Write out, character for character, the line containing "ATOM 292 C CA" and all lines after it up to the end of the listing.
[Start of Attachment]
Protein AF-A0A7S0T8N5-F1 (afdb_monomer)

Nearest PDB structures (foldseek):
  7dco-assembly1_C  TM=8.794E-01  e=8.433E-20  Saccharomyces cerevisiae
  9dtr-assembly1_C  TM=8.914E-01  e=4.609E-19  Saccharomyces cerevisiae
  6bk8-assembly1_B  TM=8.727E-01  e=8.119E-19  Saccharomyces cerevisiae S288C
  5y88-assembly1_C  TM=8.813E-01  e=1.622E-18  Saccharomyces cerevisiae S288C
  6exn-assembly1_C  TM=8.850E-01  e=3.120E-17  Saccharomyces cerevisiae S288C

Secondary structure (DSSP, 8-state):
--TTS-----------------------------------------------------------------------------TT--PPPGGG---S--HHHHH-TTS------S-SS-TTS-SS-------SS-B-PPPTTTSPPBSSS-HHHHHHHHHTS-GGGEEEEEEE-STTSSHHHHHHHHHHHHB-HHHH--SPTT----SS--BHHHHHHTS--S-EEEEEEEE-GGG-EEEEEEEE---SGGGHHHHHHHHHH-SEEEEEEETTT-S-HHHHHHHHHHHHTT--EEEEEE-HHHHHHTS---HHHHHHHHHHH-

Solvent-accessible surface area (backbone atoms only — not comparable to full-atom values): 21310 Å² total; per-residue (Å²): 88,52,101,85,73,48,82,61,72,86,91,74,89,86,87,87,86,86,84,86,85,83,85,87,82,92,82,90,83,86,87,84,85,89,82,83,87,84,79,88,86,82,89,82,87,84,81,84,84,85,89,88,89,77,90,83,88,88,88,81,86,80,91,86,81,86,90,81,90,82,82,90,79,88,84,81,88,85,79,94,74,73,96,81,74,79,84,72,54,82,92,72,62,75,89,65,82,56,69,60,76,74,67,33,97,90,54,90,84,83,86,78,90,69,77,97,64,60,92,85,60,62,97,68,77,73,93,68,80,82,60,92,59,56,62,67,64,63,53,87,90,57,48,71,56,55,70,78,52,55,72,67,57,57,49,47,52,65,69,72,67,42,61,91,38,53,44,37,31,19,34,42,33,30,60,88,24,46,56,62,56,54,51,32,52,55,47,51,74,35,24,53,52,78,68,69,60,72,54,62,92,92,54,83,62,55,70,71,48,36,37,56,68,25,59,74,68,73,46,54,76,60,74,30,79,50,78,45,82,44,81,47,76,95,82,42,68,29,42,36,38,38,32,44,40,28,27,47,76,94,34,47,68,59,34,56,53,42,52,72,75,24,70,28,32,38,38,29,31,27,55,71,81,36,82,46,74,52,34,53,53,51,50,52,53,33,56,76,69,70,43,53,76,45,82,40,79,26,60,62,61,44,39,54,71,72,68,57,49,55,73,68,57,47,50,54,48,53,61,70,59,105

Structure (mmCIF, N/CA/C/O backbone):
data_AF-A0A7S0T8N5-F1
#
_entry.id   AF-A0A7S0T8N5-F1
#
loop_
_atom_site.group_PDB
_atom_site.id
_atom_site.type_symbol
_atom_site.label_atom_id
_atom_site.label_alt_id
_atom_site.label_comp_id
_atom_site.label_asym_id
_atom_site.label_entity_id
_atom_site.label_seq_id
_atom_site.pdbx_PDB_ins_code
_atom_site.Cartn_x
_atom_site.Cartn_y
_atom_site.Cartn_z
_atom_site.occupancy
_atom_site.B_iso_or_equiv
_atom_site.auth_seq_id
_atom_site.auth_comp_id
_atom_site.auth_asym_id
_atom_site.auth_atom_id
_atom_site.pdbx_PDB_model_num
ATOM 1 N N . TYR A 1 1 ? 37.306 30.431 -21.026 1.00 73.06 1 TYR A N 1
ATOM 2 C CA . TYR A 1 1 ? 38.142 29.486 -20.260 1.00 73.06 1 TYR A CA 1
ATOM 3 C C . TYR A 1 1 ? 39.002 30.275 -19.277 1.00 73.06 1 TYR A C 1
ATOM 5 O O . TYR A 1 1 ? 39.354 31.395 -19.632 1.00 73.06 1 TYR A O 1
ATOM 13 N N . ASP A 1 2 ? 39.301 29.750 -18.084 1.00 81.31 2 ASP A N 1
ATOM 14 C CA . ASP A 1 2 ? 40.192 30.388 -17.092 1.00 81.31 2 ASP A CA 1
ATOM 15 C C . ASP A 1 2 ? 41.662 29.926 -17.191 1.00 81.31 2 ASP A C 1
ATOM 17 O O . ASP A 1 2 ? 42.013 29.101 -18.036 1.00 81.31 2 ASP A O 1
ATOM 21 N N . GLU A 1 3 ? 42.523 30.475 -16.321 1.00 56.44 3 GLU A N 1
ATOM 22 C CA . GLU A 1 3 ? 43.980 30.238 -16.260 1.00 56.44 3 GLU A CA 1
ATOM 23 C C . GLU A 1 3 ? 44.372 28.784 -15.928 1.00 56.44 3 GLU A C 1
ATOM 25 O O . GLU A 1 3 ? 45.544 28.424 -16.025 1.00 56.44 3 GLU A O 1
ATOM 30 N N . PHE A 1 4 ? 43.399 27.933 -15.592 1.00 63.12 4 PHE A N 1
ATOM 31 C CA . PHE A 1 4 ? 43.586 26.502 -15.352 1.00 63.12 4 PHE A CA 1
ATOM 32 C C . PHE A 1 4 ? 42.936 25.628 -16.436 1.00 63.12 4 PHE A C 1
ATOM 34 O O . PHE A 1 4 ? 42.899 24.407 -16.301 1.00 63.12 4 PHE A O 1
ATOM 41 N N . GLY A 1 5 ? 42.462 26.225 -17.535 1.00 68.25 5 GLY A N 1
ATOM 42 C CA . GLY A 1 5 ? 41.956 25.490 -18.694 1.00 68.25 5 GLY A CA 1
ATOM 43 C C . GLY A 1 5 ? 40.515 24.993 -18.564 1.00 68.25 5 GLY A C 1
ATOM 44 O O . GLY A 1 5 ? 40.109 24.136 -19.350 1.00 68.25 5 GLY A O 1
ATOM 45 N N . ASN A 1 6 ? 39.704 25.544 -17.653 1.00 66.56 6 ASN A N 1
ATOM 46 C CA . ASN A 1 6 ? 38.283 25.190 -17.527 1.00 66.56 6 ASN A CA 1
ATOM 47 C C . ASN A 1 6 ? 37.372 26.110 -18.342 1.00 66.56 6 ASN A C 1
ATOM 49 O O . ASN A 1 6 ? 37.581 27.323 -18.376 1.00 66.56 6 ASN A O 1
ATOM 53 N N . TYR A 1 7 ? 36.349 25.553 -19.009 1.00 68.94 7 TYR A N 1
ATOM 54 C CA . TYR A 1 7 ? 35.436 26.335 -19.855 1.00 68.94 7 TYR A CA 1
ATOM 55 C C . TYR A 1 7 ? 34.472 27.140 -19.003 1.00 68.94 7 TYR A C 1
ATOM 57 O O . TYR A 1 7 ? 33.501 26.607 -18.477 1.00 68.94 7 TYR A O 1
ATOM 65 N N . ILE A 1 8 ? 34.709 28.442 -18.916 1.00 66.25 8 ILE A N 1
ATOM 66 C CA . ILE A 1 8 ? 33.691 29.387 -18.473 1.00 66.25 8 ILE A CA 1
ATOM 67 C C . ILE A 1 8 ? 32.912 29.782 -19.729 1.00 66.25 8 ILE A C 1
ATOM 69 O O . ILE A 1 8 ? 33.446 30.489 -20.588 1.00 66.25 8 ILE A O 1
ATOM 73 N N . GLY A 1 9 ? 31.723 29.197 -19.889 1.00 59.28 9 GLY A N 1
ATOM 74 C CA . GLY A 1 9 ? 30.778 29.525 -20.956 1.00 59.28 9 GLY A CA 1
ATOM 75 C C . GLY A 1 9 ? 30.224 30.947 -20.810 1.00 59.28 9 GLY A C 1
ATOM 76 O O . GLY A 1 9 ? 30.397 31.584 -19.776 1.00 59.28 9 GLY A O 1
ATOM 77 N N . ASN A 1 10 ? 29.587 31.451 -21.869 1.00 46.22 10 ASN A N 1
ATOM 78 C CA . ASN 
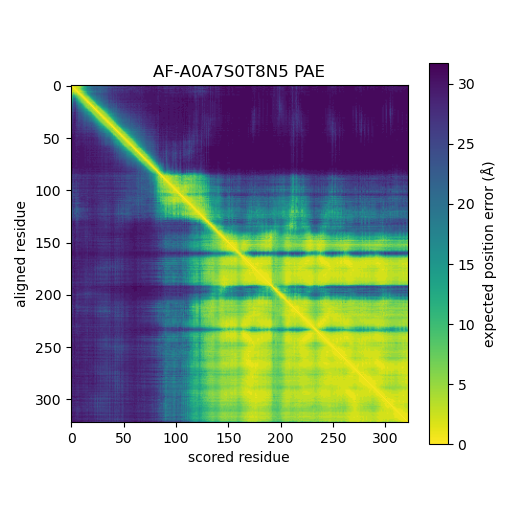A 1 10 ? 29.055 32.814 -21.929 1.00 46.22 10 ASN A CA 1
ATOM 79 C C . ASN A 1 10 ? 27.919 33.021 -20.914 1.00 46.22 10 ASN A C 1
ATOM 81 O O . ASN A 1 10 ? 26.793 32.579 -21.139 1.
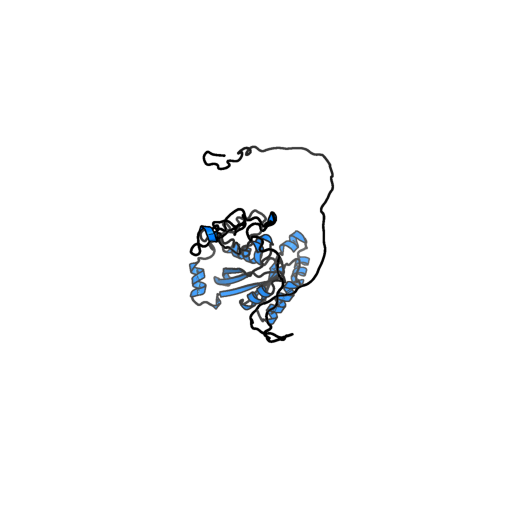00 46.22 10 ASN A O 1
ATOM 85 N N . ASP A 1 11 ? 28.203 33.763 -19.845 1.00 47.72 11 ASP A N 1
ATOM 86 C CA . ASP A 1 11 ? 27.194 34.433 -19.030 1.00 47.72 11 ASP A CA 1
ATOM 87 C C . ASP A 1 11 ? 26.665 35.650 -19.801 1.00 47.72 11 ASP A C 1
ATOM 89 O O . ASP A 1 11 ? 27.097 36.788 -19.614 1.00 47.72 11 ASP A O 1
ATOM 93 N N . ALA A 1 12 ? 25.726 35.403 -20.706 1.00 40.84 12 ALA A N 1
ATOM 94 C CA . ALA A 1 12 ? 24.827 36.429 -21.199 1.00 40.84 12 ALA A CA 1
ATOM 95 C C . ALA A 1 12 ? 23.410 35.852 -21.209 1.00 40.84 12 ALA A C 1
ATOM 97 O O . ALA A 1 12 ? 23.169 34.809 -21.805 1.00 40.84 12 ALA A O 1
ATOM 98 N N . GLU A 1 13 ? 22.505 36.582 -20.550 1.00 37.31 13 GLU A N 1
ATOM 99 C CA . GLU A 1 13 ? 21.040 36.432 -20.548 1.00 37.31 13 GLU A CA 1
ATOM 100 C C . GLU A 1 13 ? 20.393 35.696 -19.357 1.00 37.31 13 GLU A C 1
ATOM 102 O O . GLU A 1 13 ? 19.745 34.656 -19.464 1.00 37.31 13 GLU A O 1
ATOM 107 N N . ARG A 1 14 ? 20.453 36.358 -18.196 1.00 33.34 14 ARG A N 1
ATOM 108 C CA . ARG A 1 14 ? 19.265 36.685 -17.377 1.00 33.34 14 ARG A CA 1
ATOM 109 C C . ARG A 1 14 ? 19.411 38.176 -17.057 1.00 33.34 14 ARG A C 1
ATOM 111 O O . ARG A 1 14 ? 20.459 38.569 -16.569 1.00 33.34 14 ARG A O 1
ATOM 118 N N . GLU A 1 15 ? 18.523 39.077 -17.453 1.00 32.19 15 GLU A N 1
ATOM 119 C CA . GLU A 1 15 ? 17.173 39.278 -16.925 1.00 32.19 15 GLU A CA 1
ATOM 120 C C . GLU A 1 15 ? 16.532 40.435 -17.726 1.00 32.19 15 GLU A C 1
ATOM 122 O O . GLU A 1 15 ? 17.251 41.363 -18.076 1.00 32.19 15 GLU A O 1
ATOM 127 N N . TYR A 1 16 ? 15.233 40.371 -18.042 1.00 35.41 16 TYR A N 1
ATOM 128 C CA . TYR A 1 16 ? 14.215 41.442 -17.943 1.00 35.41 16 TYR A CA 1
ATOM 129 C C . TYR A 1 16 ? 12.978 41.033 -18.753 1.00 35.41 16 TYR A C 1
ATOM 131 O O . TYR A 1 16 ? 13.057 40.700 -19.932 1.00 35.41 16 TYR A O 1
ATOM 139 N N . GLY A 1 17 ? 11.827 41.009 -18.082 1.00 29.83 17 GLY A N 1
ATOM 140 C CA . GLY A 1 17 ? 10.559 40.584 -18.660 1.00 29.83 17 GLY A CA 1
ATOM 141 C C . GLY A 1 17 ? 9.682 41.705 -19.217 1.00 29.83 17 GLY A C 1
ATOM 142 O O . GLY A 1 17 ? 9.966 42.890 -19.062 1.00 29.83 17 GLY A O 1
ATOM 143 N N . SER A 1 18 ? 8.515 41.244 -19.677 1.00 31.27 18 SER A N 1
ATOM 144 C CA . SER A 1 18 ? 7.204 41.914 -19.769 1.00 31.27 18 SER A CA 1
ATOM 145 C C . SER A 1 18 ? 6.719 42.355 -21.159 1.00 31.27 18 SER A C 1
ATOM 147 O O . SER A 1 18 ? 7.345 43.157 -21.842 1.00 31.27 18 SER A O 1
ATOM 149 N N . THR A 1 19 ? 5.474 41.924 -21.415 1.00 28.95 19 THR A N 1
ATOM 150 C CA . THR A 1 19 ? 4.377 42.542 -22.193 1.00 28.95 19 THR A CA 1
ATOM 151 C C . THR A 1 19 ? 4.317 42.428 -23.727 1.00 28.95 19 THR A C 1
ATOM 153 O O . THR A 1 19 ? 4.970 43.167 -24.446 1.00 28.95 19 THR A O 1
ATOM 156 N N . ASP A 1 20 ? 3.358 41.586 -24.144 1.00 31.42 20 ASP A N 1
ATOM 157 C CA . ASP A 1 20 ? 2.142 41.930 -24.913 1.00 31.42 20 ASP A CA 1
ATOM 158 C C . ASP A 1 20 ? 2.131 41.821 -26.455 1.00 31.42 20 ASP A C 1
ATOM 160 O O . ASP A 1 20 ? 3.003 42.334 -27.146 1.00 31.42 20 ASP A O 1
ATOM 164 N N . GLY A 1 21 ? 1.039 41.217 -26.952 1.00 28.09 21 GLY A N 1
ATOM 165 C CA . GLY A 1 21 ? 0.405 41.522 -28.242 1.00 28.09 21 GLY A CA 1
ATOM 166 C C . GLY A 1 21 ? 0.797 40.736 -29.506 1.00 28.09 21 GLY A C 1
ATOM 167 O O . GLY A 1 21 ? 1.891 40.899 -30.028 1.00 28.09 21 GLY A O 1
ATOM 168 N N . GLY A 1 22 ? -0.194 40.051 -30.101 1.00 28.39 22 GLY A N 1
ATOM 169 C CA . GLY A 1 22 ? -0.438 40.142 -31.555 1.00 28.39 22 GLY A CA 1
ATOM 170 C C . GLY A 1 22 ? -0.069 38.955 -32.457 1.00 28.39 22 GLY A C 1
ATOM 171 O O . GLY A 1 22 ? 1.046 38.880 -32.946 1.00 28.39 22 GLY A O 1
ATOM 172 N N . ASP A 1 23 ? -1.057 38.082 -32.664 1.00 29.55 23 ASP A N 1
ATOM 173 C CA . ASP A 1 23 ? -1.668 37.631 -33.934 1.00 29.55 23 ASP A CA 1
ATOM 174 C C . ASP A 1 23 ? -0.865 37.328 -35.232 1.00 29.55 23 ASP A C 1
ATOM 176 O O . ASP A 1 23 ? 0.083 38.006 -35.611 1.00 29.55 23 ASP A O 1
ATOM 180 N N . GLU A 1 24 ? -1.443 36.362 -35.960 1.00 31.41 24 GLU A N 1
ATOM 181 C CA . GLU A 1 24 ? -1.312 35.983 -37.380 1.00 31.41 24 GLU A CA 1
ATOM 182 C C . GLU A 1 24 ? -0.089 35.188 -37.891 1.00 31.41 24 GLU A C 1
ATOM 184 O O . GLU A 1 24 ? 1.069 35.571 -37.754 1.00 31.41 24 GLU A O 1
ATOM 189 N N . GLY A 1 25 ? -0.388 34.118 -38.651 1.00 28.56 25 GLY A N 1
ATOM 190 C CA . GLY A 1 25 ? 0.455 33.700 -39.779 1.00 28.56 25 GLY A CA 1
ATOM 191 C C . GLY A 1 25 ? 0.668 32.199 -39.969 1.00 28.56 25 GLY A C 1
ATOM 192 O O . GLY A 1 25 ? 1.621 31.624 -39.458 1.00 28.56 25 GLY A O 1
ATOM 193 N N . GLU A 1 26 ? -0.183 31.584 -40.788 1.00 32.59 26 GLU A N 1
ATOM 194 C CA . GLU A 1 26 ? -0.045 30.240 -41.356 1.00 32.59 26 G
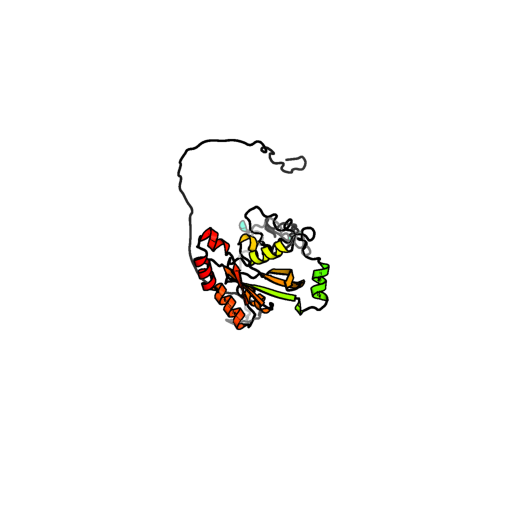LU
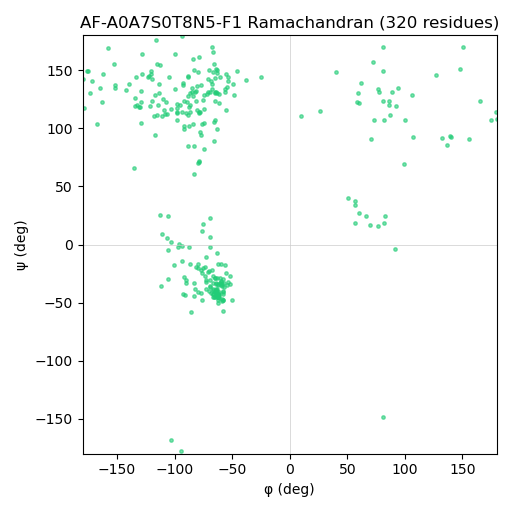 A CA 1
ATOM 195 C C . GLU A 1 26 ? 1.331 29.966 -41.999 1.00 32.59 26 GLU A C 1
ATOM 197 O O . GLU A 1 26 ? 1.798 30.745 -42.831 1.00 32.59 26 GLU A O 1
ATOM 202 N N . ARG A 1 27 ? 1.901 28.771 -41.771 1.00 28.95 27 ARG A N 1
ATOM 203 C CA . ARG A 1 27 ? 2.522 27.989 -42.857 1.00 28.95 27 ARG A CA 1
ATOM 204 C C . ARG A 1 27 ? 2.736 26.524 -42.487 1.00 28.95 27 ARG A C 1
ATOM 206 O O . ARG A 1 27 ? 3.406 26.190 -41.518 1.00 28.95 27 ARG A O 1
ATOM 213 N N . ALA A 1 28 ? 2.155 25.663 -43.314 1.00 31.64 28 ALA A N 1
ATOM 214 C CA . ALA A 1 28 ? 2.364 24.228 -43.341 1.00 31.64 28 ALA A CA 1
ATOM 215 C C . ALA A 1 28 ? 3.698 23.883 -44.011 1.00 31.64 28 ALA A C 1
ATOM 217 O O . ALA A 1 28 ? 3.932 24.387 -45.103 1.00 31.64 28 ALA A O 1
ATOM 218 N N . GLU A 1 29 ? 4.461 22.941 -43.449 1.00 31.86 29 GLU A N 1
ATOM 219 C CA . GLU A 1 29 ? 5.324 22.032 -44.215 1.00 31.86 29 GLU A CA 1
ATOM 220 C C . GLU A 1 29 ? 5.311 20.628 -43.584 1.00 31.86 29 GLU A C 1
ATOM 222 O O . GLU A 1 29 ? 5.371 20.451 -42.368 1.00 31.86 29 GLU A O 1
ATOM 227 N N . ARG A 1 30 ? 5.129 19.642 -44.467 1.00 28.84 30 ARG A N 1
ATOM 228 C CA . ARG A 1 30 ? 5.160 18.188 -44.252 1.00 28.84 30 ARG A CA 1
ATOM 229 C C . ARG A 1 30 ? 6.625 17.727 -44.196 1.00 28.84 30 ARG A C 1
ATOM 231 O O . ARG A 1 30 ? 7.457 18.361 -44.828 1.00 28.84 30 ARG A O 1
ATOM 238 N N . SER A 1 31 ? 6.942 16.681 -43.432 1.00 28.53 31 SER A N 1
ATOM 239 C CA . SER A 1 31 ? 7.352 15.323 -43.887 1.00 28.53 31 SER A CA 1
ATOM 240 C C . SER A 1 31 ? 8.692 15.019 -43.166 1.00 28.53 31 SER A C 1
ATOM 242 O O . SER A 1 31 ? 9.404 15.959 -42.838 1.00 28.53 31 SER A O 1
ATOM 244 N N . ASP A 1 32 ? 9.120 13.836 -42.728 1.00 30.50 32 ASP A N 1
ATOM 245 C CA . ASP A 1 32 ? 8.755 12.437 -42.911 1.00 30.50 32 ASP A CA 1
ATOM 246 C C . ASP A 1 32 ? 9.156 11.672 -41.630 1.00 30.50 32 ASP A C 1
ATOM 248 O O . ASP A 1 32 ? 10.273 11.835 -41.133 1.00 30.50 32 ASP A O 1
ATOM 252 N N . VAL A 1 33 ? 8.277 10.815 -41.102 1.00 33.53 33 VAL A N 1
ATOM 253 C CA . VAL A 1 33 ? 8.644 9.787 -40.113 1.00 33.53 33 VAL A CA 1
ATOM 254 C C . VAL A 1 33 ? 8.575 8.451 -40.837 1.00 33.53 33 VAL A C 1
ATOM 256 O O . VAL A 1 33 ? 7.507 8.027 -41.270 1.00 33.53 33 VAL A O 1
ATOM 259 N N . ASN A 1 34 ? 9.736 7.828 -41.013 1.00 28.80 34 ASN A N 1
ATOM 260 C CA . ASN A 1 34 ? 9.867 6.509 -41.611 1.00 28.80 34 ASN A CA 1
ATOM 261 C C . ASN A 1 34 ? 9.637 5.449 -40.522 1.00 28.80 34 ASN A C 1
ATOM 263 O O . ASN A 1 34 ? 10.501 5.230 -39.672 1.00 28.80 34 ASN A O 1
ATOM 267 N N . GLU A 1 35 ? 8.461 4.824 -40.536 1.00 32.16 35 GLU A N 1
ATOM 268 C CA . GLU A 1 35 ? 8.167 3.603 -39.788 1.00 32.16 35 GLU A CA 1
ATOM 269 C C . GLU A 1 35 ? 8.582 2.387 -40.627 1.00 32.16 35 GLU A C 1
ATOM 271 O O . GLU A 1 35 ? 8.065 2.165 -41.719 1.00 32.16 35 GLU A O 1
ATOM 276 N N . GLY A 1 36 ? 9.508 1.586 -40.097 1.00 27.72 36 GLY A N 1
ATOM 277 C CA . GLY A 1 36 ? 9.833 0.256 -40.602 1.00 27.72 36 GLY A CA 1
ATOM 278 C C . GLY A 1 36 ? 9.505 -0.783 -39.538 1.00 27.72 36 GLY A C 1
ATOM 279 O O . GLY A 1 36 ? 10.308 -1.027 -38.641 1.00 27.72 36 GLY A O 1
ATOM 280 N N . PHE A 1 37 ? 8.305 -1.348 -39.636 1.00 28.78 37 PHE A N 1
ATOM 281 C CA . PHE A 1 37 ? 7.877 -2.570 -38.962 1.00 28.78 37 PHE A CA 1
ATOM 282 C C . PHE A 1 37 ? 8.269 -3.769 -39.832 1.00 28.78 37 PHE A C 1
ATOM 284 O O . PHE A 1 37 ? 7.950 -3.770 -41.012 1.00 28.78 37 PHE A O 1
ATOM 291 N N . ASP A 1 38 ? 8.917 -4.763 -39.229 1.00 30.95 38 ASP A N 1
ATOM 292 C CA . ASP A 1 38 ? 8.851 -6.206 -39.518 1.00 30.95 38 ASP A CA 1
ATOM 293 C C . ASP A 1 38 ? 9.682 -6.868 -38.396 1.00 30.95 38 ASP A C 1
ATOM 295 O O . ASP A 1 38 ? 10.764 -6.399 -38.063 1.00 30.95 38 ASP A O 1
ATOM 299 N N . GLY A 1 39 ? 9.268 -7.895 -37.664 1.00 29.50 39 GLY A N 1
ATOM 300 C CA . GLY A 1 39 ? 8.296 -8.929 -37.962 1.00 29.50 39 GLY A CA 1
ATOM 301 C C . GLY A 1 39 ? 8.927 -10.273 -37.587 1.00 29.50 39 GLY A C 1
[End of Attachment]
** Answer box **
ATOM 292 C CA . ASP A 1 38 ? 8.851 -6.206 -39.518 1.00 30.95 38 ASP A CA 1
ATOM 293 C C . ASP A 1 38 ? 9.682 -6.868 -38.396 1.00 30.95 38 ASP A C 1
ATOM 295 O O . ASP A 1 38 ? 10.764 -6.399 -38.063 1.00 30.95 38 ASP A O 1
ATOM 299 N N . GLY A 1 39 ? 9.268 -7.895 -37.664 1.00 29.50 39 GLY A N 1
ATOM 300 C CA . GLY A 1 39 ? 8.296 -8.929 -37.962 1.00 29.50 39 GLY A CA 1
ATOM 301 C C . GLY A 1 39 ? 8.927 -10.273 -37.587 1.00 29.50 39 GLY A C 1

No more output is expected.